The notion of a static, unchanging climate is foreign to the history of the earth or any other planet with a fluid envelope. The fact that the developed world went into hysterics over changes in global mean temperature of a few tenths of a degree will astound future generations.
Such hysteria simply represents the scientific illiteracy of much of the public, the susceptibility of the public to the Goebbelian substitution of repetition for truth, and the exploitation of these weaknesses by politicians, environmental promoters, and, after twenty years of media drum beating, many others as well.
Given that the evidence ... strongly suggests that anthropogenic warming has been greatly exaggerated, the basis for alarm due to such warming is similarly diminished... [O]ne may reasonably ask why there is the current alarm, and, in particular, why the astounding upsurge in alarmism of the past two years. When an issue like global warming is around for over twenty years, numerous agendas are developed to exploit the issue....
[Given all the vested issues at stake], one can readily suspect that there might be a sense of urgency provoked by the possibility that warming may have ceased. For those committed to the more venal agendas, the need to act soon, before the public appreciates the situation, is real indeed.
UPDATE 1: How do the IPCC's predictions for temperatures in the years 2000 to 2007 look against the reality? Well, as Roger Pielke Jr. says, any way you want them to look really.
Pielke's describes his graph at right showing the IPCC's predictions (in brown) against a range of temperature records as "a feast for cherrypickers."
In the Prometheus blog, where you can read the details of his computations, he writes: “One can arrive at whatever conclusion one wants with respect to the IPCC predictions. Want the temperature record to be consistent with IPCC? OK, then you like NASA. How about inconsistent? Well, then you are a fan of RSS. On the fence?

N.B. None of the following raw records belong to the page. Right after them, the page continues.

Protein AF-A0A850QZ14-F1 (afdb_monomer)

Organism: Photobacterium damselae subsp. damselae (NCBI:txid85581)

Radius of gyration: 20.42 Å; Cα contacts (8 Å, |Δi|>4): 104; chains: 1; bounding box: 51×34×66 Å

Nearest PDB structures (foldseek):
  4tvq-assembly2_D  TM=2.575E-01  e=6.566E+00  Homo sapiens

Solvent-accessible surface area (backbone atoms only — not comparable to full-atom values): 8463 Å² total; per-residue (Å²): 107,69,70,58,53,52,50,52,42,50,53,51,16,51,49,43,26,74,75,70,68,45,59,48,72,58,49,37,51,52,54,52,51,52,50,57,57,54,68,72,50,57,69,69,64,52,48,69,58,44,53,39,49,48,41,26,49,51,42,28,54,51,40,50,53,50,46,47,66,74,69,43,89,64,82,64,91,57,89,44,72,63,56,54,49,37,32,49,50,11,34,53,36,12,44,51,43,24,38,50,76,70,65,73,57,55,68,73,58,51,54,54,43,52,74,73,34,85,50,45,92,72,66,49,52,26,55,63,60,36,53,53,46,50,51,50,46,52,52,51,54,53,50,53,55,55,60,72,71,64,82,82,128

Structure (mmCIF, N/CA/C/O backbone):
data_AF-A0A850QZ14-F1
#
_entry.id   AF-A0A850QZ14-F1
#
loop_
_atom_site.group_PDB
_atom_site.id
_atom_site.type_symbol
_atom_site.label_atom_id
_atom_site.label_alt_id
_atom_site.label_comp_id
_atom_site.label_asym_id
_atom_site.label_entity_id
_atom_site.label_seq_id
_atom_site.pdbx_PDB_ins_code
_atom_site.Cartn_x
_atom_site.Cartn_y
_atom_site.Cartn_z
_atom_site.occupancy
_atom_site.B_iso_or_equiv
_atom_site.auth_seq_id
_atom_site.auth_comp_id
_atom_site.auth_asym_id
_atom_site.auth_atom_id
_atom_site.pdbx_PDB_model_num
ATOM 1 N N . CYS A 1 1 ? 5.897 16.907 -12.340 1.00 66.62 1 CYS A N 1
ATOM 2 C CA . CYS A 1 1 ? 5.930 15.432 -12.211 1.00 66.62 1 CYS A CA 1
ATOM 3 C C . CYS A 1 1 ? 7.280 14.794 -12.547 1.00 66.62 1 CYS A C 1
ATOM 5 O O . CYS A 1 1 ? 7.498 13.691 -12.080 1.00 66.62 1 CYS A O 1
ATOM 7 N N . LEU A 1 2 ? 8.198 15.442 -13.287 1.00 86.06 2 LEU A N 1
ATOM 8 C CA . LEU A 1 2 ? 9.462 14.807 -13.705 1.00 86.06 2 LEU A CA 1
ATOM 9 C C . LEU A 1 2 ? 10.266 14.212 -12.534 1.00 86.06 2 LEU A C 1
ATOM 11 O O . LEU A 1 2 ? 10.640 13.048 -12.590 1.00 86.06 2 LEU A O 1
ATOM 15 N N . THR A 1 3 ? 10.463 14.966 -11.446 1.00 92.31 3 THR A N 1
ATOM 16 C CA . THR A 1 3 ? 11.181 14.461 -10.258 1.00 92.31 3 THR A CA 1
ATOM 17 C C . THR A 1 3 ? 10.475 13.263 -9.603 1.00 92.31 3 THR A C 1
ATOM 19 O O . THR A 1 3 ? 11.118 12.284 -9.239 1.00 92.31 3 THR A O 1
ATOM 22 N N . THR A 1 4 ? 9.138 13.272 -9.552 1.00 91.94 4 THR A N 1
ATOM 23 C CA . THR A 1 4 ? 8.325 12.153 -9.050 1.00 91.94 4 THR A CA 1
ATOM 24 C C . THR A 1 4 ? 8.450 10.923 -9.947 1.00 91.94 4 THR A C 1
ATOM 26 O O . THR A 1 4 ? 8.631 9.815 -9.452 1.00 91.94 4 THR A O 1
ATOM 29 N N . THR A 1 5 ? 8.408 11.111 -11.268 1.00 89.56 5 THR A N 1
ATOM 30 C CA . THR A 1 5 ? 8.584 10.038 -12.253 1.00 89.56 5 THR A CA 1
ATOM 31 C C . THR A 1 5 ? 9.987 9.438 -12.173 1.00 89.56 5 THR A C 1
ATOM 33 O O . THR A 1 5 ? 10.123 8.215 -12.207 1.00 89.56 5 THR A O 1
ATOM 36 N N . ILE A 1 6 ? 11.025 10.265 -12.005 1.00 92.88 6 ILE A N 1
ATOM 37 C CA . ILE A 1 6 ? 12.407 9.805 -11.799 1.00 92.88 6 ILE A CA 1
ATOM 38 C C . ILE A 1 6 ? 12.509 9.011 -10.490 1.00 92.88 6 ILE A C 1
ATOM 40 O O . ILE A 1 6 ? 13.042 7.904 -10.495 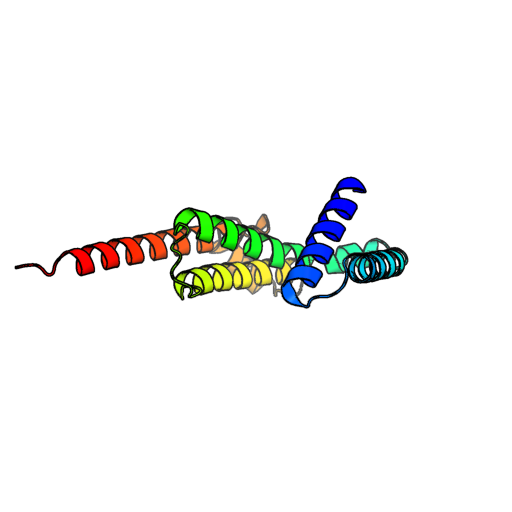1.00 92.88 6 ILE A O 1
ATOM 44 N N . GLY A 1 7 ? 11.944 9.527 -9.394 1.00 93.94 7 GLY A N 1
ATOM 45 C CA . GLY A 1 7 ? 11.937 8.856 -8.093 1.00 93.94 7 GLY A CA 1
ATOM 46 C C . GLY A 1 7 ? 11.253 7.487 -8.128 1.00 93.94 7 GLY A C 1
ATOM 47 O O . GLY A 1 7 ? 11.835 6.502 -7.678 1.00 93.94 7 GLY A O 1
ATOM 48 N N . LEU A 1 8 ? 10.059 7.397 -8.725 1.00 92.19 8 LEU A N 1
ATOM 49 C CA . LEU A 1 8 ? 9.316 6.137 -8.847 1.00 92.19 8 LEU A CA 1
ATOM 50 C C . LEU A 1 8 ? 10.027 5.135 -9.768 1.00 92.19 8 LEU A C 1
ATOM 52 O O . LEU A 1 8 ? 10.090 3.949 -9.454 1.00 92.19 8 LEU A O 1
ATOM 56 N N . THR A 1 9 ? 10.601 5.603 -10.882 1.00 93.38 9 THR A N 1
ATOM 57 C CA . THR A 1 9 ? 11.374 4.742 -11.795 1.00 93.38 9 THR A CA 1
ATOM 58 C C . THR A 1 9 ? 12.605 4.173 -11.094 1.00 93.38 9 THR A C 1
ATOM 60 O O . THR A 1 9 ? 12.878 2.982 -11.228 1.00 93.38 9 THR A O 1
ATOM 63 N N . ASN A 1 10 ? 13.313 4.991 -10.308 1.00 94.25 10 ASN A N 1
ATOM 64 C CA . ASN A 1 10 ? 14.468 4.554 -9.531 1.00 94.25 10 ASN A CA 1
ATOM 65 C C . ASN A 1 10 ? 14.080 3.514 -8.469 1.00 94.25 10 ASN A C 1
ATOM 67 O O . ASN A 1 10 ? 14.679 2.444 -8.426 1.00 94.25 10 ASN A O 1
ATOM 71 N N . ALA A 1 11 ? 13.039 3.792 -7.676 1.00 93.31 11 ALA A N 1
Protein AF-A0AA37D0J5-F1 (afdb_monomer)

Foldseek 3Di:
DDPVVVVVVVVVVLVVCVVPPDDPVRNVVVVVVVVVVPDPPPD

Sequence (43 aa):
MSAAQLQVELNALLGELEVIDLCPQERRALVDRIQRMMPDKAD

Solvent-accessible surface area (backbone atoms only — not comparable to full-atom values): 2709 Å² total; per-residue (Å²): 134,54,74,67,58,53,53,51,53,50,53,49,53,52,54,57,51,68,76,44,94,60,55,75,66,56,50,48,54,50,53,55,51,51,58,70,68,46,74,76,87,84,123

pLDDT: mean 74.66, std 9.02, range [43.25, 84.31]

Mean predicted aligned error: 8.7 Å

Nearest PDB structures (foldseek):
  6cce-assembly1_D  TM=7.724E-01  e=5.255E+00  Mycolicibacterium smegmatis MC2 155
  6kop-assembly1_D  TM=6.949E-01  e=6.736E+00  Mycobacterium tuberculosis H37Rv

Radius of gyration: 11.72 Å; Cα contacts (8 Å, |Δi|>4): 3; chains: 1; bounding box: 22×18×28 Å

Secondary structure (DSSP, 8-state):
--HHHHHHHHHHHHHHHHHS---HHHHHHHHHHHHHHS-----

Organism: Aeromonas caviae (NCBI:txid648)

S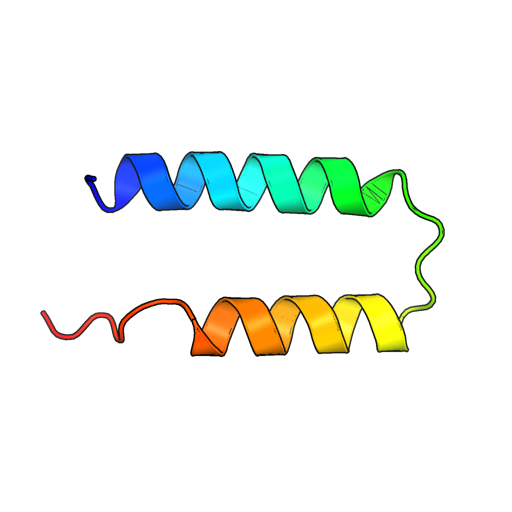tructure (mmCIF, N/CA/C/O backbone):
data_AF-A0AA37D0J5-F1
#
_entry.id   AF-A0AA37D0J5-F1
#
loop_
_atom_site.group_PDB
_atom_site.id
_atom_site.type_symbol
_atom_site.label_atom_id
_atom_site.label_alt_id
_atom_site.label_comp_id
_atom_site.label_asym_id
_atom_site.label_entity_id
_atom_site.label_seq_id
_atom_site.pdbx_PDB_ins_code
_atom_site.Cartn_x
_atom_site.Cartn_y
_atom_site.Cartn_z
_atom_site.occupancy
_atom_site.B_iso_or_equiv
_atom_site.auth_seq_id
_atom_site.auth_comp_id
_atom_site.auth_asym_id
_atom_site.auth_atom_id
_atom_site.pdbx_PDB_model_num
ATOM 1 N N . MET A 1 1 ? 6.448 5.424 -16.894 1.00 57.88 1 MET A N 1
ATOM 2 C CA . MET A 1 1 ? 6.718 5.335 -15.443 1.00 57.88 1 MET A CA 1
ATOM 3 C C . MET A 1 1 ? 7.644 4.162 -15.211 1.00 57.88 1 MET A C 1
ATOM 5 O O . MET A 1 1 ? 7.415 3.121 -15.814 1.00 57.88 1 MET A O 1
ATOM 9 N N . SER A 1 2 ? 8.700 4.325 -14.417 1.00 76.94 2 SER A N 1
ATOM 10 C CA . SER A 1 2 ? 9.584 3.201 -14.085 1.00 76.94 2 SER A CA 1
ATOM 11 C C . SER A 1 2 ? 8.986 2.342 -12.965 1.00 76.94 2 SER A C 1
ATOM 13 O O . SER A 1 2 ? 8.205 2.834 -12.148 1.00 76.94 2 SER A O 1
ATOM 15 N N . ALA A 1 3 ? 9.379 1.067 -12.885 1.00 74.25 3 ALA A N 1
ATOM 16 C CA . ALA A 1 3 ? 8.951 0.164 -11.809 1.00 74.25 3 ALA A CA 1
ATOM 17 C C . ALA A 1 3 ? 9.292 0.709 -10.405 1.00 74.25 3 ALA A C 1
ATOM 19 O O . ALA A 1 3 ? 8.534 0.518 -9.459 1.00 74.25 3 ALA A O 1
ATOM 20 N N . ALA A 1 4 ? 10.398 1.452 -10.282 1.00 74.62 4 ALA A N 1
ATOM 21 C CA . ALA A 1 4 ? 10.800 2.095 -9.034 1.00 74.62 4 ALA A CA 1
ATOM 22 C C . ALA A 1 4 ? 9.853 3.235 -8.619 1.00 74.62 4 ALA A C 1
ATOM 24 O O . ALA A 1 4 ? 9.534 3.363 -7.442 1.00 74.62 4 ALA A O 1
ATOM 25 N N . GLN A 1 5 ? 9.367 4.037 -9.573 1.00 73.75 5 GLN A N 1
ATOM 26 C CA . GLN A 1 5 ? 8.402 5.109 -9.292 1.00 73.75 5 GLN A CA 1
ATOM 27 C C . GLN A 1 5 ? 7.047 4.544 -8.849 1.00 73.75 5 GLN A C 1
ATOM 29 O O . GLN A 1 5 ? 6.472 5.028 -7.880 1.00 73.75 5 GLN A O 1
ATOM 34 N N . LEU A 1 6 ? 6.592 3.465 -9.492 1.00 78.06 6 LEU A N 1
ATOM 35 C CA . LEU A 1 6 ? 5.387 2.729 -9.092 1.00 78.06 6 LEU A CA 1
ATOM 36 C C . LEU A 1 6 ? 5.486 2.181 -7.662 1.00 78.06 6 LEU A C 1
ATOM 38 O O . LEU A 1 6 ? 4.533 2.281 -6.896 1.00 78.06 6 LEU A O 1
ATOM 42 N N . GLN A 1 7 ? 6.644 1.636 -7.286 1.00 76.12 7 GLN A N 1
ATOM 43 C CA . GLN A 1 7 ? 6.872 1.115 -5.938 1.00 76.12 7 GLN A CA 1
ATOM 44 C C . GLN A 1 7 ? 6.813 2.222 -4.872 1.00 76.12 7 GLN A C 1
ATOM 46 O O . GLN A 1 7 ? 6.289 1.998 -3.782 1.00 76.12 7 GLN A O 1
ATOM 51 N N . VAL A 1 8 ? 7.342 3.410 -5.183 1.00 83.31 8 VAL A N 1
ATOM 52 C CA . VAL A 1 8 ? 7.313 4.569 -4.279 1.00 83.31 8 VAL A CA 1
ATOM 53 C C . VAL A 1 8 ? 5.888 5.082 -4.088 1.00 83.31 8 VAL A C 1
ATOM 55 O O . VAL A 1 8 ? 5.471 5.261 -2.946 1.00 83.31 8 VAL A O 1
ATOM 58 N N . GLU A 1 9 ? 5.122 5.262 -5.167 1.00 83.56 9 GLU A N 1
ATOM 59 C CA . GLU A 1 9 ? 3.723 5.698 -5.057 1.00 83.56 9 GLU A CA 1
ATOM 60 C C . GLU A 1 9 ? 2.846 4.670 -4.346 1.00 83.56 9 GLU A C 1
ATOM 62 O O . GLU A 1 9 ? 2.002 5.036 -3.530 1.00 83.56 9 GLU A O 1
ATOM 67 N N . LEU A 1 10 ? 3.089 3.378 -4.580 1.00 81.12 10 LEU A N 1
ATOM 68 C CA . LEU A 1 10 ? 2.384 2.324 -3.866 1.00 81.12 10 LEU A CA 1
ATOM 69 C C . LEU A 1 10 ? 2.652 2.382 -2.355 1.00 81.12 10 LEU A C 1
ATOM 71 O O . LEU A 1 10 ? 1.722 2.271 -1.560 1.00 81.12 10 LEU A O 1
ATOM 75 N N . ASN A 1 11 ? 3.906 2.579 -1.949 1.00 79.38 11 ASN A N 1
ATOM 76 C CA . ASN A 1 11 ? 4.251 2.703 -0.534 1.00 79.38 11 ASN A CA 1
ATOM 77 C C . ASN A 1 11 ? 3.634 3.960 0.101 1.00 79.38 11 ASN A C 1
ATOM 79 O O . ASN A 1 11 ? 3.196 3.897 1.247 1.00 79.38 11 ASN A O 1
ATOM 83 N N . ALA A 1 12 ? 3.564 5.075 -0.633 1.00 83.38 12 ALA A N 1
ATOM 84 C CA . ALA A 1 12 ? 2.908 6.297 -0.166 1.00 83.38 12 ALA A CA 1
ATOM 85 C C . ALA A 1 12 ? 1.399 6.084 0.045 1.00 83.38 12 ALA A C 1
ATOM 87 O O . ALA A 1 12 ? 0.890 6.363 1.127 1.00 83.38 12 ALA A O 1
ATOM 88 N N . LEU A 1 13 ? 0.713 5.485 -0.935 1.00 80.94 13 LEU A N 1
ATOM 89 C CA . LEU A 1 13 ? -0.707 5.130 -0.834 1.00 80.94 13 LEU A CA 1
ATOM 90 C C . LEU A 1 13 ? -0.984 4.174 0.330 1.00 80.94 13 LEU A C 1
ATOM 92 O O . LEU A 1 13 ? -1.958 4.346 1.056 1.00 80.94 13 LEU A O 1
ATOM 96 N N . LEU A 1 14 ? -0.128 3.171 0.538 1.00 74.50 14 LEU A N 1
ATOM 97 C CA . LEU A 1 14 ? -0.264 2.255 1.671 1.00 74.50 14 LEU A CA 1
ATOM 98 C C . LEU A 1 14 ? -0.073 2.965 3.020 1.00 74.50 14 LEU A C 1
ATOM 100 O O . LEU A 1 14 ? -0.787 2.633 3.960 1.00 74.50 14 LEU A O 1
ATOM 104 N N . GLY A 1 15 ? 0.828 3.949 3.109 1.00 75.38 15 GLY A N 1
ATOM 105 C CA . GLY A 1 15 ? 1.002 4.777 4.307 1.00 75.38 15 GLY A CA 1
ATOM 106 C C . GLY A 1 15 ? -0.186 5.706 4.578 1.00 75.38 15 GLY A C 1
ATOM 107 O O . GLY A 1 15 ? -0.610 5.844 5.721 1.00 75.38 15 GLY A O 1
ATOM 108 N N . GLU A 1 16 ? -0.786 6.291 3.539 1.00 76.00 16 GLU A N 1
ATOM 109 C CA . GLU A 1 16 ? -2.026 7.072 3.670 1.00 76.00 16 GLU A CA 1
ATOM 110 C C . GLU A 1 16 ? -3.200 6.202 4.145 1.00 76.00 16 GLU A C 1
ATOM 112 O O . GLU A 1 16 ? -3.996 6.631 4.980 1.00 76.00 16 GLU A O 1
ATOM 117 N N . LEU A 1 17 ? -3.271 4.949 3.679 1.00 70.19 17 LEU A N 1
ATOM 118 C CA . LEU A 1 17 ? -4.269 3.971 4.119 1.00 70.19 17 LEU A CA 1
ATOM 119 C C . LEU A 1 17 ? -4.094 3.537 5.583 1.00 70.19 17 LEU A C 1
ATOM 121 O O . LEU A 1 17 ? -5.070 3.098 6.178 1.00 70.19 17 LEU A O 1
ATOM 125 N N . GLU A 1 18 ? -2.905 3.658 6.184 1.00 66.00 18 GLU A N 1
ATOM 126 C CA . GLU A 1 18 ? -2.699 3.363 7.616 1.00 66.00 18 GLU A CA 1
ATOM 127 C C . GLU A 1 18 ? -3.310 4.418 8.546 1.00 66.00 18 GLU A C 1
ATOM 129 O O . GLU A 1 18 ? -3.566 4.128 9.712 1.00 66.00 18 GLU A O 1
ATOM 134 N N . VAL A 1 19 ? -3.579 5.625 8.038 1.00 70.50 19 VAL A N 1
ATOM 135 C CA . VAL A 1 19 ? -4.286 6.685 8.779 1.00 70.50 19 VAL A CA 1
ATOM 136 C C . VAL A 1 19 ? -5.806 6.489 8.711 1.00 70.50 19 VAL A C 1
ATOM 138 O O . VAL A 1 19 ? -6.549 7.030 9.531 1.00 70.50 19 VAL A O 1
ATOM 141 N N . ILE A 1 20 ? -6.281 5.698 7.748 1.00 68.25 20 ILE A N 1
ATOM 142 C CA . ILE A 1 20 ? -7.682 5.302 7.650 1.00 68.25 20 ILE A CA 1
ATOM 143 C C . ILE A 1 20 ? -7.880 4.112 8.587 1.00 68.25 20 ILE A C 1
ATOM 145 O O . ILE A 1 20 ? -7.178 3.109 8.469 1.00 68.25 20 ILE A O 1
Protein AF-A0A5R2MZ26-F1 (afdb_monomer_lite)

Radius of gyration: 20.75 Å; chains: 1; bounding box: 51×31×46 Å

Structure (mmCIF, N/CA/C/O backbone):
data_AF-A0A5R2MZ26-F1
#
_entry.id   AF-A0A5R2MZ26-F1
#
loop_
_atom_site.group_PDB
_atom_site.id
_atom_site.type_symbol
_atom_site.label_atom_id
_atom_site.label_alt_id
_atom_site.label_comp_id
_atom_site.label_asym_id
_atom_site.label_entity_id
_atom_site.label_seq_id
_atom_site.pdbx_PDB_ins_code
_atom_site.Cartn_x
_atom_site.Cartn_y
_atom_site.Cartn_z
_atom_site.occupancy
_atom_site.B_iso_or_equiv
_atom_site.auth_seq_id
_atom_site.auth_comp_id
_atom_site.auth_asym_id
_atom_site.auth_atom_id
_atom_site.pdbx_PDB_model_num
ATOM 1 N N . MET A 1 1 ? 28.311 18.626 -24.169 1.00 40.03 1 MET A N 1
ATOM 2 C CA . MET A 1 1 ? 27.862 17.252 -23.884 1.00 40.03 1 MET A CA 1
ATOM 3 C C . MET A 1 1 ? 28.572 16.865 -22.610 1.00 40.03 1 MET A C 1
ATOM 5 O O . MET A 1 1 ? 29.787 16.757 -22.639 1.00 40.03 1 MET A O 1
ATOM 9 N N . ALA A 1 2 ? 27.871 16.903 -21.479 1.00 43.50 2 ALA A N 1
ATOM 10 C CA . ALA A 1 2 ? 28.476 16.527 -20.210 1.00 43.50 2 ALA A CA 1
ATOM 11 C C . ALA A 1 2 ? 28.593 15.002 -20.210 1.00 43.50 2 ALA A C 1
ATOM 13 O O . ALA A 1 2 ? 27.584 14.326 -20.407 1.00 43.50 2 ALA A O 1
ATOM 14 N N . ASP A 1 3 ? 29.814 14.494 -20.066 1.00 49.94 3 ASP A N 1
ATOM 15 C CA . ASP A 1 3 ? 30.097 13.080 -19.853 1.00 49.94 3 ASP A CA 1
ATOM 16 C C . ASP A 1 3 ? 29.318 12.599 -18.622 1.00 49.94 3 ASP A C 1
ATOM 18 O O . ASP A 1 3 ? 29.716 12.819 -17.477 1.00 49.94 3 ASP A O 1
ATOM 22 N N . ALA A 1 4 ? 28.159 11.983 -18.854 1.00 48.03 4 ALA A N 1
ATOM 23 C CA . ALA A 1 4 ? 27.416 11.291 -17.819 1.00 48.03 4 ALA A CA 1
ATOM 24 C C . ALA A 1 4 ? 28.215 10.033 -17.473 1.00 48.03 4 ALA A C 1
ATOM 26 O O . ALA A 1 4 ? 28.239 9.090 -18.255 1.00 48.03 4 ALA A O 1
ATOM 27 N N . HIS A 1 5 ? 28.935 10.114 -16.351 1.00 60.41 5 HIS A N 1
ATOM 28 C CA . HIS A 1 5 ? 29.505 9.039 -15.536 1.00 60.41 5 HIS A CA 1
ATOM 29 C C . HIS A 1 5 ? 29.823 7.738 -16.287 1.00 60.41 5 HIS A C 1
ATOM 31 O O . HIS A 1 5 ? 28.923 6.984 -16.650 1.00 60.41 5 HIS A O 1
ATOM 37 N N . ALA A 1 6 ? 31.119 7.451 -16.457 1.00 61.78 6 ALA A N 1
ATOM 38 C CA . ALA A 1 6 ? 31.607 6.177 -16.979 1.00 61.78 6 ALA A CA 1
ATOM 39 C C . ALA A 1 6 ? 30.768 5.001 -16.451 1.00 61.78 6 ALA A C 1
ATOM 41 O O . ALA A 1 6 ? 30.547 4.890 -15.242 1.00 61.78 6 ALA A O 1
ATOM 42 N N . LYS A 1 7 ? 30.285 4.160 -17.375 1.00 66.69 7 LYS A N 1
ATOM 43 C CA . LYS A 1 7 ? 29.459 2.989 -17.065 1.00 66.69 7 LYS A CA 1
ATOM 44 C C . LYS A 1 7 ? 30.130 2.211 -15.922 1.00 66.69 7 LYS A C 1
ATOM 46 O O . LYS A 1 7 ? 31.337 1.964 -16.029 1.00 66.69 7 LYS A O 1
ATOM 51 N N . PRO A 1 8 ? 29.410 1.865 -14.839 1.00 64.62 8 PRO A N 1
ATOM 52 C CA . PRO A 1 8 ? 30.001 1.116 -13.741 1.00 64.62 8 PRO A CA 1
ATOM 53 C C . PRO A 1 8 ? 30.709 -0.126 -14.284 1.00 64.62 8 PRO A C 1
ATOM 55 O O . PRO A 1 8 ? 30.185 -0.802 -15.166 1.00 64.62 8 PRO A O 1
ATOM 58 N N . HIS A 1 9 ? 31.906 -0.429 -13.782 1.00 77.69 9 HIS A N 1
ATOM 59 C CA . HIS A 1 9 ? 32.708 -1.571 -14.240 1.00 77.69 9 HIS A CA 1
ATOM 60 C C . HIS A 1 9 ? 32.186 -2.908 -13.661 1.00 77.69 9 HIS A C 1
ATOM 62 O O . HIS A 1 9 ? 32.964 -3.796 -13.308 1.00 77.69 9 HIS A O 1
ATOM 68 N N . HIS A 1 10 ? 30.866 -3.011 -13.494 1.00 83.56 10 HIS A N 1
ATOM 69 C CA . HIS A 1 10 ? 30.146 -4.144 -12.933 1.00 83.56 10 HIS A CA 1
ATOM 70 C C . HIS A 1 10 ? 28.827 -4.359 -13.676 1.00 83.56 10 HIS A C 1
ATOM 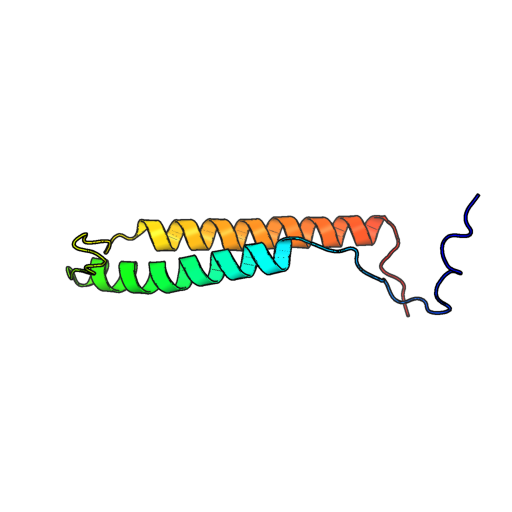72 O O . HIS A 1 10 ? 28.205 -3.412 -14.156 1.00 83.56 10 HIS A O 1
ATOM 78 N N . ASP A 1 11 ? 28.356 -5.600 -13.671 1.00 81.88 11 ASP A N 1
ATOM 79 C CA . ASP A 1 11 ? 27.124 -5.995 -14.354 1.00 81.88 11 ASP A CA 1
ATOM 80 C C . ASP A 1 11 ? 25.869 -5.890 -13.462 1.00 81.88 11 ASP A C 1
ATOM 82 O O . ASP A 1 11 ? 24.773 -6.231 -13.904 1.00 81.88 11 ASP A O 1
ATOM 86 N N . TYR A 1 12 ? 26.009 -5.394 -12.222 1.00 85.31 12 TYR A N 1
ATOM 87 C CA . TYR A 1 12 ? 24.886 -5.174 -11.303 1.00 85.31 12 TYR A CA 1
ATOM 88 C C . TYR A 1 12 ? 23.968 -4.027 -11.744 1.00 85.31 12 TYR A C 1
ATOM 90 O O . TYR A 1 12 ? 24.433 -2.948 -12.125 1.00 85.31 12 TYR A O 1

Well, UAH and UKMET serve that purpose pretty well.”
Pielke's graph fits nicely with a graph that appeared in the IPCC's fourth and latest report measuring the record of predictions that appeared in the three previous reports against their own chosen temperature record for the periods of those predictions. Even with the luxury of choosing their own record and drawing their own trend line, their predictions look about as useful as Britney Spears's childcare advice.
"The science is settled"? Who are you kidding. Given the disparity between predictions and records -- and even between records -- then as Piekle suggests, it's barely even possible to see what actual measurable predictions climate scientists are even making.
Absent an ability to rigorously evaluate forecasts, in the presence of multiple valid approaches to observational data we run the risk of engaging in all sorts of cognitive traps -- such as availability bias and confirmation bias. So here is a plea to the climate community: when you say that you are predicting something like global temperature or sea ice extent or hurricanes -- tell us is specific detail what those variables are, who is measuring them, and where to look in the future to verify the predictions. If weather forecasters, stock brokers, and gamblers can do it, then you can too.
UPDATE 2: Tim Blair checks out some more unsettling "science is settled" revelations from a few years back:
Remember the “secret Pentagon report” on global warming from a few years back? The secret report that wasn’t secret? Here’s one of the report’s predictions, as understood by Britain’s Observer newspaper:
As early as next year widespread flooding by a rise in sea levels will create major upheaval for millions.
That was written four years ago - before the Great Upheaval of ’05. Caused by the rising.